Больше всего говорили так называемые старые большевики, которые пережили репрессии и сумели в них уцелеть. Активно выступали и те, кто влился в ряды «социалистической интеллигенции» в тридцатые годы и затем плясал под дудку сталинских кампаний. Их годами сдерживаемый страх вылился в яростный, эмоциональный антисталинизм. Александр Авдеенко, писатель из рабочих, которого Сталин поначалу превозносил, а потом подверг опале, объяснял отсутствие своих литературных достижений «удушающим культом личности». Авдеенко был «пролетарский писатель», лично преданный Сталину и прославлявший репрессии и рабский труд в лагерях в начале 1930-х годов. В 1940 году за снятый по его сценарию «клеветнический» фильм был исключен из партии и Союза писателей. Лишь в 1943 году, когда Авдеенко «искупил вину» на фронте военным корреспондентом, Сталин вновь позволил его печатать[176]. По своему социальному происхождению и взглядам Авдеенко был очень близок Хрущеву. Он был счастлив, что «мы освободились от “великого наставника” советской литературы, который вел себя как царь, награждая одних и казня других»[177]. Другой выступающий, Павел Бляхин, автор популярного в 1920-е годы романа о Гражданской войне «Красные дьяволята», призывал коллег признать свое соучастие в создании культа личности, сделавшего Сталина «самодержцем, сравнимым с любым русским царем прошлого». Под бурные аплодисменты собравшихся он критиковал бюрократизм, мздоимство, огромное неравенство в обществе и в писательском союзе[178]. Эмоции накалились, когда Бляхин заговорил о недавних антисемитских кампаниях. В период между 1953 и 1956 годом евреи составляли почти треть членов московской писательской организации. То, что их исключали и преследовали с полного одобрения присутствовавших, Бляхин назвал «темным пятном на нас, русских членах партии». Другие выступавшие, включая ветеранов войны, клеймили Анатолия Софронова, Николая Грибачева и других карьеристов-антисемитов, подлинных организаторов травли писателей-евреев[179].

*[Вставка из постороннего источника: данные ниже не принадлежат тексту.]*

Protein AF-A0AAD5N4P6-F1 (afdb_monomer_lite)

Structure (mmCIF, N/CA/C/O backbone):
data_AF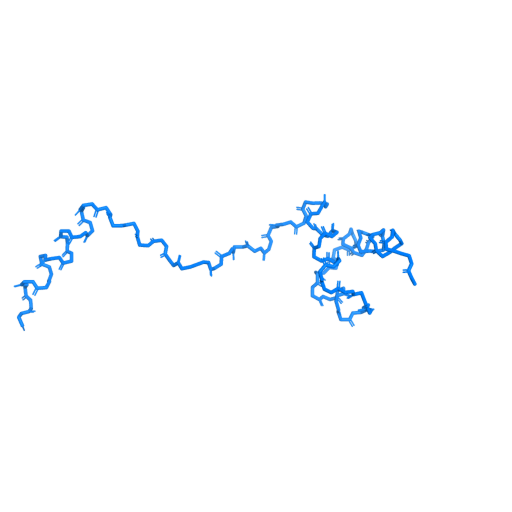-A0AAD5N4P6-F1
#
_entry.id   AF-A0AAD5N4P6-F1
#
loop_
_atom_site.group_PDB
_atom_site.id
_atom_site.type_symbol
_atom_site.label_atom_id
_atom_site.label_alt_id
_atom_site.label_comp_id
_atom_site.label_asym_id
_atom_site.label_entity_id
_atom_site.label_seq_id
_atom_site.pdbx_PDB_ins_code
_atom_site.Cartn_x
_atom_site.Cartn_y
_atom_site.Cartn_z
_atom_site.occupancy
_atom_site.B_iso_or_equiv
_atom_site.auth_seq_id
_atom_site.auth_comp_id
_atom_site.auth_asym_id
_atom_site.auth_atom_id
_atom_site.pdbx_PDB_model_num
ATOM 1 N N . MET A 1 1 ? 12.639 -14.002 -12.175 1.00 53.34 1 MET A N 1
ATOM 2 C CA . MET A 1 1 ? 12.478 -12.538 -12.236 1.00 53.34 1 MET A CA 1
ATOM 3 C C . MET A 1 1 ? 13.188 -11.928 -11.043 1.00 53.34 1 MET A C 1
ATOM 5 O O . MET A 1 1 ? 12.952 -12.362 -9.918 1.00 53.34 1 MET A O 1
ATOM 9 N N . ASP A 1 2 ? 14.122 -11.011 -11.288 1.00 61.78 2 ASP A N 1
ATOM 10 C CA . ASP A 1 2 ? 14.906 -10.362 -10.238 1.00 61.78 2 ASP A CA 1
ATOM 11 C C . ASP A 1 2 ? 14.065 -9.324 -9.490 1.00 61.78 2 ASP A C 1
ATOM 13 O O . ASP A 1 2 ? 13.520 -8.397 -10.087 1.00 61.78 2 ASP A O 1
ATOM 17 N N . ARG A 1 3 ? 14.004 -9.433 -8.155 1.00 59.06 3 ARG A N 1
ATOM 18 C CA . ARG A 1 3 ? 13.196 -8.545 -7.289 1.00 59.06 3 ARG A CA 1
ATOM 19 C C . ARG A 1 3 ? 13.521 -7.055 -7.460 1.00 59.06 3 ARG A C 1
ATOM 21 O O . ARG A 1 3 ? 12.678 -6.211 -7.178 1.00 59.06 3 ARG A O 1
ATOM 28 N N . LYS A 1 4 ? 14.742 -6.726 -7.901 1.00 61.19 4 LYS A N 1
ATOM 29 C CA . LYS A 1 4 ? 15.158 -5.345 -8.192 1.00 61.19 4 LYS A CA 1
ATOM 30 C C . LYS A 1 4 ? 14.461 -4.790 -9.438 1.00 61.19 4 LYS A C 1
ATOM 32 O O . LYS A 1 4 ? 14.039 -3.640 -9.420 1.00 61.19 4 LYS A O 1
ATOM 37 N N . CYS A 1 5 ? 14.288 -5.609 -10.476 1.00 66.00 5 CYS A N 1
ATOM 38 C CA . CYS A 1 5 ? 13.603 -5.220 -11.709 1.00 66.00 5 CYS A CA 1
ATOM 39 C C . CYS A 1 5 ? 12.098 -5.020 -11.477 1.00 66.00 5 CYS A C 1
ATOM 41 O O . CYS A 1 5 ? 11.524 -4.074 -12.008 1.00 66.00 5 CYS A O 1
ATOM 43 N N . GLU A 1 6 ? 11.479 -5.850 -10.627 1.00 73.06 6 GLU A N 1
ATOM 44 C CA . GLU A 1 6 ? 10.065 -5.701 -10.243 1.00 73.06 6 GLU A CA 1
ATOM 45 C C . GLU A 1 6 ? 9.804 -4.353 -9.551 1.00 73.06 6 GLU A C 1
ATOM 47 O O . GLU A 1 6 ? 8.836 -3.665 -9.866 1.00 73.06 6 GLU A O 1
ATOM 52 N N . GLY A 1 7 ? 10.690 -3.943 -8.636 1.00 71.75 7 GLY A N 1
ATOM 53 C CA . GLY A 1 7 ? 10.585 -2.653 -7.952 1.00 71.75 7 GLY A CA 1
ATOM 54 C C . GLY A 1 7 ? 10.672 -1.467 -8.914 1.00 71.75 7 GLY A C 1
ATOM 55 O O . GLY A 1 7 ? 9.827 -0.579 -8.854 1.00 71.75 7 GLY A O 1
ATOM 56 N N . ILE A 1 8 ? 11.645 -1.479 -9.832 1.00 78.31 8 ILE A N 1
ATOM 57 C CA . ILE A 1 8 ? 11.830 -0.413 -10.833 1.00 78.31 8 ILE A CA 1
ATOM 58 C C . ILE A 1 8 ? 10.584 -0.283 -11.720 1.00 78.31 8 ILE A C 1
ATOM 60 O O . ILE A 1 8 ? 10.051 0.816 -11.863 1.00 78.31 8 ILE A O 1
ATOM 64 N N . ALA A 1 9 ? 10.057 -1.405 -12.219 1.00 82.44 9 ALA A N 1
ATOM 65 C CA . ALA A 1 9 ? 8.860 -1.419 -13.058 1.00 82.44 9 ALA A CA 1
ATOM 66 C C . ALA A 1 9 ? 7.619 -0.877 -12.324 1.00 82.44 9 ALA A C 1
ATOM 68 O O . ALA A 1 9 ? 6.866 -0.076 -12.875 1.00 82.44 9 ALA A O 1
ATOM 69 N N . VAL A 1 10 ? 7.408 -1.249 -11.055 1.00 83.38 10 VAL A N 1
ATOM 70 C CA . VAL A 1 10 ? 6.285 -0.721 -10.257 1.00 83.38 10 VAL A CA 1
ATOM 71 C C . VAL A 1 10 ? 6.392 0.793 -10.063 1.00 83.38 10 VAL A C 1
ATOM 73 O O . VAL A 1 10 ? 5.379 1.491 -10.130 1.00 83.38 10 VAL A O 1
ATOM 76 N N . VAL A 1 11 ? 7.602 1.313 -9.841 1.00 82.19 11 VAL A N 1
ATOM 77 C CA . VAL A 1 11 ? 7.838 2.755 -9.688 1.00 82.19 11 VAL A CA 1
ATOM 78 C C . VAL A 1 11 ? 7.524 3.506 -10.981 1.00 82.19 11 VAL A C 1
ATOM 80 O O . VAL A 1 11 ? 6.883 4.555 -10.929 1.00 82.19 11 VAL A O 1
ATOM 83 N N . GLU A 1 12 ? 7.933 2.982 -12.135 1.00 86.44 12 GLU A N 1
ATOM 84 C CA . GLU A 1 12 ? 7.634 3.583 -13.440 1.00 86.44 12 GLU A CA 1
ATOM 85 C C . GLU A 1 12 ? 6.128 3.618 -13.727 1.00 86.44 12 GLU A C 1
ATOM 87 O O . GLU A 1 12 ? 5.592 4.674 -14.068 1.00 86.44 12 GLU A O 1
ATOM 92 N N . LEU A 1 13 ? 5.421 2.508 -13.489 1.00 86.12 13 LEU A N 1
ATOM 93 C CA . LEU A 1 13 ? 3.964 2.438 -13.646 1.00 86.12 13 LEU A CA 1
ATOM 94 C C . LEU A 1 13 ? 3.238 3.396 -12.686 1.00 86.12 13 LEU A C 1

Авдеенко и Бляхин были искренними сторонниками большевистского социализма, предлагали вернуться к «культу Ленина – культу гуманизма, культу великих идей, преобразующих мир». Эта позиция была принята и одобрена на собрании. Писатель Василий Ермашов превозносил членов старой большевистской гвардии, которые накануне казни якобы «говорили правду в лицо деспоту». Сталинизм, подвел он итог, был «целой системой антиленинских взглядов». Его призыв начать длительную и трудную борьбу за «возвращение к ленинизму» вызвал продолжительные аплодисменты аудитории[180]. Выпускница ИФЛИ, еще недавно пламенная сталинистка и будущая диссидентка Раиса Орлова (Либерзон) вспоминает в своих мемуарах, что на этих словах весь зал спонтанно запел «Интернационал». Орлова была переполнена эмоциями: «Пели так, как мне за всю жизнь не приходилось слышать… Начиналась новая эра. Вот оно, наконец, вернулось настоящее, революционное, чистое, чему можно отдаться целиком… Мир опять становился простым и по-новому двуцветным»[181].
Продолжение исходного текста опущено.